Tribunal refused to grant of approval to the petitioner/management and

dismissed their application on 16th December, 2002.

6. The petitioner/management feeling aggrieved by the aforesaid

rejection of the approval under Section 33(2)(b) of the Industrial

Disputes Act, 1947 has preferred the present writ petition. The main

challenge to the writ petition is that the learned Tribunal has grossly

erred in not referring to the earlier adjudication by the learned Labour

Court in ID No. 144/1995 in the case titled The Workman Sh.

Chander Kumar Vs. The Management of M/s Delhi Transport

Corporation wherein the reference was made by the Secretary (Labour),

Government of NCT of Delhi about the industrial dispute which read as

under:

"Whether the removal of Sh. Chander Kumar from service is illegal and/or unjustified and if so, to what relief is he entitled and what directions are necessary in this respect?"

7. On the basis of the aforesaid reference which was made by the

learned Labour Court-VII an issue was framed whether the domestic

enquiry was not conducted according to the principle of natural justice

and whether it was not fair or valid.

8. Despite the fact that several opportunities were given to the

respondent/workman to adduce the evidence in support of his case in

order to prove this issue, no one appeared on behalf of the

respondent/workman before the Ld. Labour Court, as a consequence of

which it was held by the Learned labour Court that the

respondent/workman has not adduced any evidence to prove the fact

that his services were illegally terminated by the

petitioner/management. Accordingly, award was passed on 16th

December, 2002.

9. I have heard the learned counsel for the petitioner but did not

have the advantage of hearing the respondent/workman. The order

sheet shows that despite the fact that the respondent/workman was

served but he had not appeared and accordingly, vide order dated 4th

September, 2008 he was proceeded ex-parte.

10. I have perused the record. The respondent/workman having

chosen to get a reference made to the Labour Court-VII with regard to

the alleged illegal and unjustified termination of his own, and yet he

had not appeared before the learned Labour Court to prove his

termination was illegal and unjustified. The learned Labour Court had

accordingly, rightly dismissed the claim of the respondent/workman.

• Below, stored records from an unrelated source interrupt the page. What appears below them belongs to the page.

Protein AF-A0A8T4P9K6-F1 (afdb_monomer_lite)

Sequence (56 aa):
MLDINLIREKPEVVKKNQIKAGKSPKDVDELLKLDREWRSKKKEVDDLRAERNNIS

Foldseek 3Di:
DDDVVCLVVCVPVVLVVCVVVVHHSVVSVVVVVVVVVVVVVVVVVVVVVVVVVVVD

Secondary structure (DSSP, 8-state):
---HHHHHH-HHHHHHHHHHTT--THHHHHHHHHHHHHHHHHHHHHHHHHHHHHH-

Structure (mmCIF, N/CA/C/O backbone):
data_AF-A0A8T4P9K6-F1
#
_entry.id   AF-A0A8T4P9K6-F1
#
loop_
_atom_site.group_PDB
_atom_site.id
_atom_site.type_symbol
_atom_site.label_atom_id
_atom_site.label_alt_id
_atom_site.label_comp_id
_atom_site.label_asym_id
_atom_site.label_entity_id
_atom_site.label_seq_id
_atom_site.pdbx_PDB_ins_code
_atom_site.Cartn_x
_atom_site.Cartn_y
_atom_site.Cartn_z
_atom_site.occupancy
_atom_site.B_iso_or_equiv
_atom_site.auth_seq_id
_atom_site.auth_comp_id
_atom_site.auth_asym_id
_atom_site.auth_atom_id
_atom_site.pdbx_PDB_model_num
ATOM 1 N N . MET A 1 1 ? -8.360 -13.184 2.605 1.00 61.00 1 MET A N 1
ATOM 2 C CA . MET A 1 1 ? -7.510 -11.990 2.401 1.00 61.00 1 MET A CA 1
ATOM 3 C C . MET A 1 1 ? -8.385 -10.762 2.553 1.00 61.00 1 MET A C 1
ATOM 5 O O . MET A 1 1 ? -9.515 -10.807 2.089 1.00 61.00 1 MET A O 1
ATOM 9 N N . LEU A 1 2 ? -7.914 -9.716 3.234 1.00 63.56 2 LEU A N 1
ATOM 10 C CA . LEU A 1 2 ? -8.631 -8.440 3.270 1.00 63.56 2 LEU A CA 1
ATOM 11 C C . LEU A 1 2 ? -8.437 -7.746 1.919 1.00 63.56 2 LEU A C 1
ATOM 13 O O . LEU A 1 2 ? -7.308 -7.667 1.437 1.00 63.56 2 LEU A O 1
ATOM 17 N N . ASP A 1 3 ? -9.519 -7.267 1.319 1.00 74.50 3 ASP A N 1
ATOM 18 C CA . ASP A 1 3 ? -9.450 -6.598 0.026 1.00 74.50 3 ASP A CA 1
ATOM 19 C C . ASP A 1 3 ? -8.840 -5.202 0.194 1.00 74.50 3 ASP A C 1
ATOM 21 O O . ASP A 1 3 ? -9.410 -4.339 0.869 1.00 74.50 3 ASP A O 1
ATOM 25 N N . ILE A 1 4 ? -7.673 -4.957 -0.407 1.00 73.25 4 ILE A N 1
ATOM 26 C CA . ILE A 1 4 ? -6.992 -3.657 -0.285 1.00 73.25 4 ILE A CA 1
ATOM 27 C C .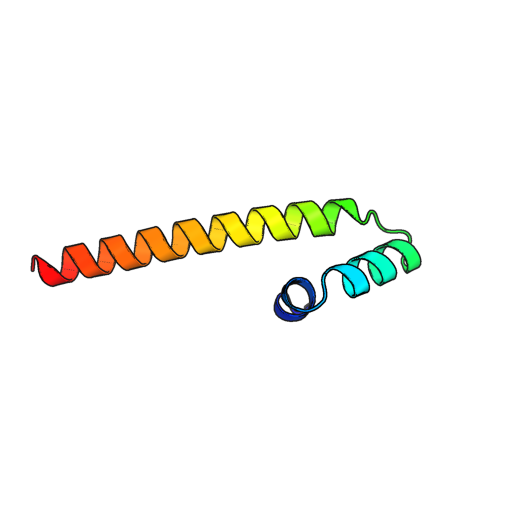 ILE A 1 4 ? -7.794 -2.534 -0.953 1.00 73.25 4 ILE A C 1
ATOM 29 O O . ILE A 1 4 ? -7.691 -1.372 -0.566 1.00 73.25 4 ILE A O 1
ATOM 33 N N . ASN A 1 5 ? -8.662 -2.888 -1.904 1.00 74.69 5 ASN A N 1
ATOM 34 C CA . ASN A 1 5 ? -9.600 -1.964 -2.532 1.00 74.69 5 ASN A CA 1
ATOM 35 C C . ASN A 1 5 ? -10.584 -1.373 -1.514 1.00 74.69 5 ASN A C 1
ATOM 37 O O . ASN A 1 5 ? -10.841 -0.174 -1.550 1.00 74.69 5 ASN A O 1
ATOM 41 N N . LEU A 1 6 ? -11.039 -2.159 -0.533 1.00 75.19 6 LEU A N 1
ATOM 42 C CA . LEU A 1 6 ? -11.937 -1.674 0.519 1.00 75.19 6 LEU A CA 1
ATOM 43 C C . LEU A 1 6 ? -11.254 -0.626 1.412 1.00 75.19 6 LEU A C 1
ATOM 45 O O . LEU A 1 6 ? -11.875 0.350 1.834 1.00 75.19 6 LEU A O 1
ATOM 49 N N . ILE A 1 7 ? -9.958 -0.814 1.669 1.00 76.50 7 ILE A N 1
A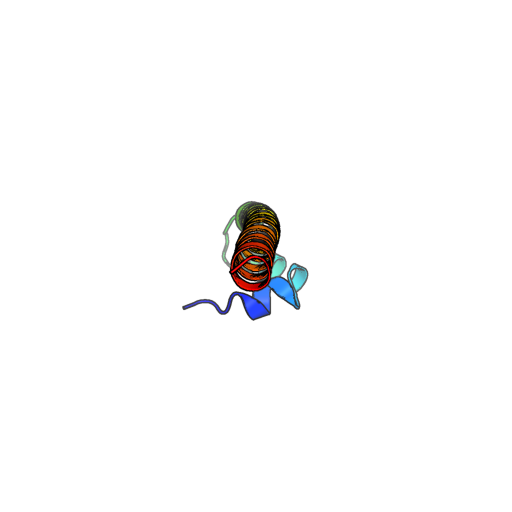TOM 50 C CA . ILE A 1 7 ? -9.129 0.120 2.440 1.00 76.50 7 ILE A CA 1
ATOM 51 C C . ILE A 1 7 ? -8.959 1.439 1.680 1.00 76.50 7 ILE A C 1
ATOM 53 O O . ILE A 1 7 ? -8.955 2.506 2.292 1.00 76.50 7 ILE A O 1
ATOM 57 N N . ARG A 1 8 ? -8.868 1.371 0.347 1.00 74.50 8 ARG A N 1
ATOM 58 C CA . ARG A 1 8 ? -8.739 2.537 -0.534 1.00 74.50 8 ARG A CA 1
ATOM 59 C C . ARG A 1 8 ? -10.054 3.298 -0.705 1.00 74.50 8 ARG A C 1
ATOM 61 O O . ARG A 1 8 ? -10.034 4.523 -0.681 1.00 74.50 8 ARG A O 1
ATOM 68 N N . GLU A 1 9 ? -11.178 2.601 -0.852 1.00 79.88 9 GLU A N 1
ATOM 69 C CA . GLU A 1 9 ? -12.487 3.237 -1.052 1.00 79.88 9 GLU A CA 1
ATOM 70 C C . GLU A 1 9 ? -13.077 3.805 0.239 1.00 79.88 9 GLU A C 1
ATOM 72 O O . GLU A 1 9 ? -13.673 4.881 0.230 1.00 79.88 9 GLU A O 1
ATOM 77 N N . LYS A 1 10 ? -12.947 3.082 1.359 1.00 80.69 10 LYS A N 1
ATOM 78 C CA . LYS A 1 10 ? -13.579 3.455 2.635 1.00 80.69 10 LYS A CA 1
ATOM 79 C C . LYS A 1 10 ? -12.614 3.309 3.816 1.00 80.69 10 LYS A C 1
ATOM 81 O O . LYS A 1 10 ? -12.886 2.540 4.745 1.00 80.69 10 LYS A O 1
ATOM 86 N N . PRO A 1 11 ? -11.525 4.098 3.847 1.00 78.31 11 PRO A N 1
ATOM 87 C CA . PRO A 1 11 ? -10.541 4.043 4.926 1.00 78.31 11 PRO A CA 1
ATOM 88 C C . PRO A 1 11 ? -11.163 4.316 6.305 1.00 78.31 11 PRO A C 1
ATOM 90 O O . PRO A 1 11 ? -10.779 3.688 7.287 1.00 78.31 11 PRO A O 1
ATOM 93 N N . GLU A 1 12 ? -12.179 5.182 6.398 1.00 78.88 12 GLU A N 1
ATOM 94 C CA . GLU A 1 12 ? -12.874 5.464 7.663 1.00 78.88 12 GLU A CA 1
ATOM 95 C C . GLU A 1 12 ? -13.645 4.264 8.223 1.00 78.88 12 GLU A C 1
ATOM 97 O O . GLU A 1 12 ? -13.656 4.037 9.435 1.00 78.88 12 GLU A O 1
ATOM 102 N N . VAL A 1 13 ? -14.288 3.481 7.352 1.00 81.94 13 VAL A N 1
ATOM 103 C CA . VAL A 1 13 ? -15.049 2.289 7.754 1.00 81.94 13 VAL A CA 1
ATOM 104 C C . VAL A 1 13 ? -14.091 1.210 8.239 1.00 81.94 13 VAL A C 1
ATOM 106 O O . VAL A 1 13 ? -14.339 0.586 9.271 1.00 81.94 13 VAL A O 1
ATOM 109 N N . VAL A 1 14 ? -12.963 1.040 7.543 1.00 79.31 14 VAL A N 1
ATOM 110 C CA . VAL A 1 14 ? -11.909 0.108 7.951 1.00 79.31 14 VAL A CA 1
ATOM 111 C C . VAL A 1 14 ? -11.310 0.530 9.288 1.00 79.31 14 VAL A C 1
ATOM 113 O O . VAL A 1 14 ? -11.257 -0.299 10.188 1.00 79.31 14 VAL A O 1
ATOM 116 N N . LYS A 1 15 ? -10.982 1.814 9.494 1.00 79.56 15 LYS A N 1
ATOM 117 C CA . LYS A 1 15 ? -10.513 2.321 10.798 1.00 79.56 15 LYS A CA 1
ATOM 118 C C . LYS A 1 15 ? -11.515 2.066 11.923 1.00 79.56 15 LYS A C 1
ATOM 120 O O . LYS A 1 15 ? -11.126 1.578 12.980 1.00 79.56 15 LYS A O 1
ATOM 125 N N . LYS A 1 16 ? -12.804 2.347 11.703 1.00 81.56 16 LYS A N 1
ATOM 126 C CA . LYS A 1 16 ? -13.865 2.081 12.691 1.00 81.56 16 LYS A CA 1
ATOM 127 C C . LYS A 1 16 ? -13.991 0.589 13.008 1.00 81.56 16 LYS A C 1
ATOM 129 O O . LYS A 1 16 ? -14.152 0.237 14.173 1.00 81.56 16 LYS A O 1
ATOM 134 N N . ASN A 1 17 ? -13.879 -0.285 12.008 1.00 80.75 17 ASN A N 1
ATOM 135 C CA . ASN A 1 17 ? -13.861 -1.735 12.215 1.00 80.75 17 ASN A CA 1
ATOM 136 C C . ASN A 1 17 ? -12.592 -2.206 12.940 1.00 80.75 17 ASN A C 1
ATOM 138 O O . ASN A 1 17 ? -12.693 -3.061 13.813 1.00 80.75 17 ASN A O 1
ATOM 142 N N . GLN A 1 18 ? -11.428 -1.620 12.645 1.00 78.50 18 GLN A N 1
ATOM 143 C CA . GLN A 1 18 ? -10.163 -1.887 13.338 1.00 78.50 18 GLN A CA 1
ATOM 144 C C . GLN A 1 18 ? -10.287 -1.557 14.833 1.00 78.50 18 GLN A C 1
ATOM 146 O O . GLN A 1 18 ? -9.973 -2.397 15.672 1.00 78.50 18 GLN A O 1
ATOM 151 N N . ILE A 1 19 ? -10.843 -0.382 15.156 1.00 80.94 19 ILE A N 1
ATOM 152 C CA . ILE A 1 19 ? -11.101 0.060 16.535 1.00 80.94 19 ILE A CA 1
ATOM 153 C C . ILE A 1 19 ? -12.103 -0.874 17.226 1.00 80.94 19 ILE A C 1
ATOM 155 O O . ILE A 1 19 ? -11.853 -1.315 18.344 1.00 80.94 19 ILE A O 1
ATOM 159 N N . LYS A 1 20 ? -13.211 -1.230 16.556 1.00 81.69 20 LYS A N 1
ATOM 160 C CA . LYS A 1 20 ? -14.196 -2.196 17.082 1.00 81.69 20 LYS A CA 1
ATOM 161 C C . LYS A 1 20 ? -13.596 -3.581 17.327 1.00 81.69 20 LYS A C 1
ATOM 163 O O . LYS A 1 20 ? -14.018 -4.266 18.249 1.00 81.69 20 LYS A O 1
ATOM 168 N N . ALA A 1 21 ? -12.617 -3.983 16.522 1.00 79.31 21 ALA A N 1
ATOM 169 C CA . ALA A 1 21 ? -11.882 -5.233 16.675 1.00 79.31 21 ALA A CA 1
ATOM 170 C C . ALA A 1 21 ? -10.758 -5.157 17.730 1.00 79.31 21 ALA A C 1
ATOM 172 O O . ALA A 1 21 ? -9.996 -6.113 17.859 1.00 79.31 21 ALA A O 1
ATOM 173 N N . GLY A 1 22 ? -10.616 -4.035 18.452 1.00 76.38 22 GLY A N 1
ATOM 174 C CA . GLY A 1 22 ? -9.571 -3.831 19.461 1.00 76.38 22 GLY A CA 1
ATOM 175 C C . GLY A 1 22 ? -8.164 -3.652 18.880 1.00 76.38 22 GLY A C 1
ATOM 176 O O . GLY A 1 22 ? -7.178 -3.777 19.601 1.00 76.38 22 GLY A O 1
ATOM 177 N N . LYS A 1 23 ? -8.055 -3.386 17.574 1.00 77.06 23 LYS A N 1
ATOM 178 C CA . LYS A 1 23 ? -6.790 -3.189 16.859 1.00 77.06 23 LYS A CA 1
ATOM 179 C C . LYS A 1 23 ? -6.492 -1.703 16.669 1.00 77.06 23 LYS A C 1
ATOM 181 O O . LYS A 1 23 ? -7.392 -0.863 16.637 1.00 77.06 23 LYS A O 1
ATOM 186 N N . SER A 1 24 ? -5.211 -1.384 16.504 1.00 76.19 24 SER A N 1
ATOM 187 C CA . SER A 1 24 ? -4.765 -0.006 16.318 1.00 76.19 24 SER A CA 1
ATOM 188 C C . SER A 1 24 ? -5.188 0.521 14.938 1.00 76.19 24 SER A C 1
ATOM 190 O O . SER A 1 24 ? -4.838 -0.072 13.919 1.00 76.19 24 SER A O 1
ATOM 192 N N . PRO A 1 25 ? -5.905 1.656 14.852 1.00 76.81 25 PRO A N 1
ATOM 193 C CA . PRO A 1 25 ? -6.213 2.290 13.570 1.00 76.81 25 PRO A CA 1
ATOM 194 C C . PRO A 1 25 ? -4.968 2.875 12.882 1.00 76.81 25 PRO A C 1
ATOM 196 O O . PRO A 1 25 ? -5.036 3.195 11.696 1.00 76.81 25 PRO A O 1
ATOM 199 N N . LYS A 1 26 ? -3.836 2.995 13.598 1.00 76.81 26 LYS A N 1
ATOM 200 C CA . LYS A 1 26 ? -2.565 3.491 13.044 1.00 76.81 26 LYS A CA 1
ATOM 201 C C . LYS A 1 26 ? -2.047 2.605 11.912 1.00 76.81 26 LYS A C 1
ATOM 203 O O . LYS A 1 26 ? -1.548 3.131 10.924 1.00 76.81 26 LYS A O 1
ATOM 208 N N . ASP A 1 27 ? -2.261 1.298 12.015 1.00 77.88 27 ASP A N 1
ATOM 209 C CA . ASP A 1 27 ? -1.829 0.322 11.013 1.00 77.88 27 ASP A CA 1
ATOM 210 C C . ASP A 1 27 ? -2.504 0.589 9.655 1.00 77.88 27 ASP A C 1
ATOM 212 O O . ASP A 1 27 ? -1.910 0.390 8.601 1.00 77.88 27 ASP A O 1
ATOM 216 N N . VAL A 1 28 ? -3.743 1.102 9.669 1.00 78.69 28 VAL A N 1
ATOM 217 C CA . VAL A 1 28 ? -4.489 1.465 8.453 1.00 78.69 28 VAL A CA 1
ATOM 218 C C . VAL A 1 28 ? -3.901 2.717 7.801 1.00 78.69 28 VAL A C 1
ATOM 220 O O . VAL A 1 28 ? -3.807 2.790 6.577 1.00 78.69 28 VAL A O 1
ATOM 223 N N . ASP A 1 29 ? -3.490 3.700 8.605 1.00 80.94 29 ASP A N 1
ATOM 224 C CA . ASP A 1 29 ? -2.847 4.921 8.108 1.00 80.94 29 ASP A CA 1
ATOM 225 C C . ASP A 1 29 ? -1.469 4.647 7.508 1.00 80.94 29 ASP A C 1
ATOM 227 O O . ASP A 1 29 ? -1.130 5.185 6.452 1.00 80.94 29 ASP A O 1
ATOM 231 N N . GLU A 1 30 ? -0.684 3.794 8.157 1.00 84.50 30 GLU A N 1
ATOM 232 C CA . GLU A 1 30 ? 0.619 3.372 7.653 1.00 84.50 30 GLU A CA 1
ATOM 233 C C . GLU A 1 30 ? 0.478 2.560 6.363 1.00 84.50 30 GLU A C 1
ATOM 235 O O . GLU A 1 30 ? 1.151 2.852 5.372 1.00 84.50 30 GLU A O 1
ATOM 240 N N . LEU A 1 31 ? -0.482 1.632 6.317 1.00 84.25 31 LEU A N 1
ATOM 241 C CA . LEU A 1 31 ? -0.797 0.871 5.112 1.00 84.25 31 LEU A CA 1
ATOM 242 C C . LEU A 1 31 ? -1.210 1.783 3.946 1.00 84.25 31 LEU A C 1
ATOM 244 O O . LEU A 1 31 ? -0.767 1.572 2.820 1.00 84.25 31 LEU A O 1
ATOM 248 N N . LEU A 1 32 ? -2.013 2.822 4.197 1.00 84.31 32 LEU A N 1
ATOM 249 C CA . LEU A 1 32 ? -2.407 3.800 3.174 1.00 84.31 32 LEU A CA 1
ATOM 250 C C . LEU A 1 32 ? -1.226 4.623 2.649 1.00 84.31 32 LEU A C 1
ATOM 252 O O . LEU A 1 32 ? -1.188 4.947 1.458 1.00 84.31 32 LEU A O 1
ATOM 256 N N . LYS A 1 33 ? -0.269 4.977 3.515 1.00 87.94 33 LYS A N 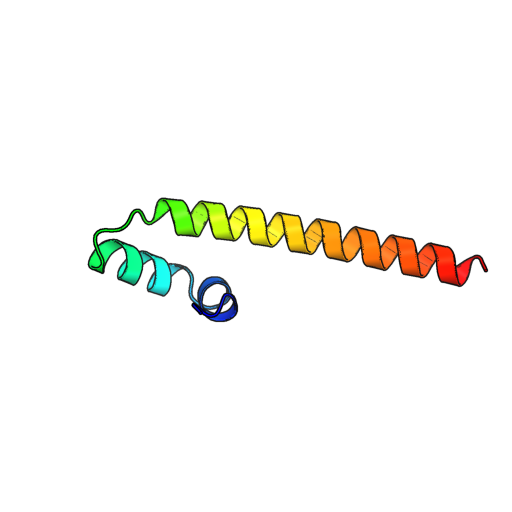1
ATOM 257 C CA . LYS A 1 33 ? 0.966 5.657 3.096 1.00 87.94 33 LYS A CA 1
ATOM 258 C C . LYS A 1 33 ? 1.818 4.745 2.220 1.00 87.94 33 LYS A C 1
ATOM 260 O O . LYS A 1 33 ? 2.183 5.147 1.116 1.00 87.94 33 LYS A O 1
ATOM 265 N N . LEU A 1 34 ? 2.053 3.514 2.670 1.00 88.38 34 LEU A N 1
ATOM 266 C CA . LEU A 1 34 ? 2.834 2.525 1.929 1.00 88.38 34 LEU A CA 1
ATOM 267 C C . LEU A 1 34 ? 2.185 2.199 0.574 1.00 88.38 34 LEU A C 1
ATOM 269 O O . LEU A 1 34 ? 2.873 2.095 -0.438 1.00 88.38 34 LEU A O 1
ATOM 273 N N . ASP A 1 35 ? 0.851 2.118 0.525 1.00 87.50 35 ASP A N 1
ATOM 274 C CA . ASP A 1 35 ? 0.095 1.916 -0.715 1.00 87.50 35 ASP A CA 1
ATOM 275 C C . ASP A 1 35 ? 0.305 3.054 -1.724 1.00 87.50 35 ASP A C 1
ATOM 277 O O . ASP A 1 35 ? 0.481 2.806 -2.921 1.00 87.50 35 ASP A O 1
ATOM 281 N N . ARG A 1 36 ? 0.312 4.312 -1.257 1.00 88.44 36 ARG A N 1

In this very matter only an issue with regard to the fairness of the

enquiry was framed in respect of which also the respondent/workman

did not adduce any evidence. This ID was decided first and thereby

upheld the legality and validity of not only the enquiry but also the

termination of the respondent/workman. The petitioner/management

ought not to have pursued their petition under Section 33(2)(b) of the

Industrial Disputes Act, 1947. But having chosen to continue with the

same they unnecessarily exposed themselves to a finding which is

contrary to the record. Rejection of grant of approval by the learned

Industrial Tribunal vide order dated 16th December, 2002 is totally

unsustainable in the light of the fact that the respondent/workman has

not challenged the judgment/order of the learned Labour Court-VII with

regard to the legality of his termination vide order dated 16th December,

2002 is directly in conflict with the earlier findings of the

judgment/order of the learned Labour Court-VII. Therefore, there is no

option but allow the petition filed by the petitioner/management and

set aside the order dated 16th December, 2002 dismissing the petition of

the petitioner/management to grant approval under Section 33(2)(b) of

the Industrial Disputes Act, 1947. Accordingly, the said order dated

16th December, 2002 is set aside and the petitioner/management is

granted approval for the termination of service of the

respondent/workman. With these observations the writ petition is

allowed.

No order as to costs.

FEBRUARY 09, 2009                                                V.K. SHALI, J.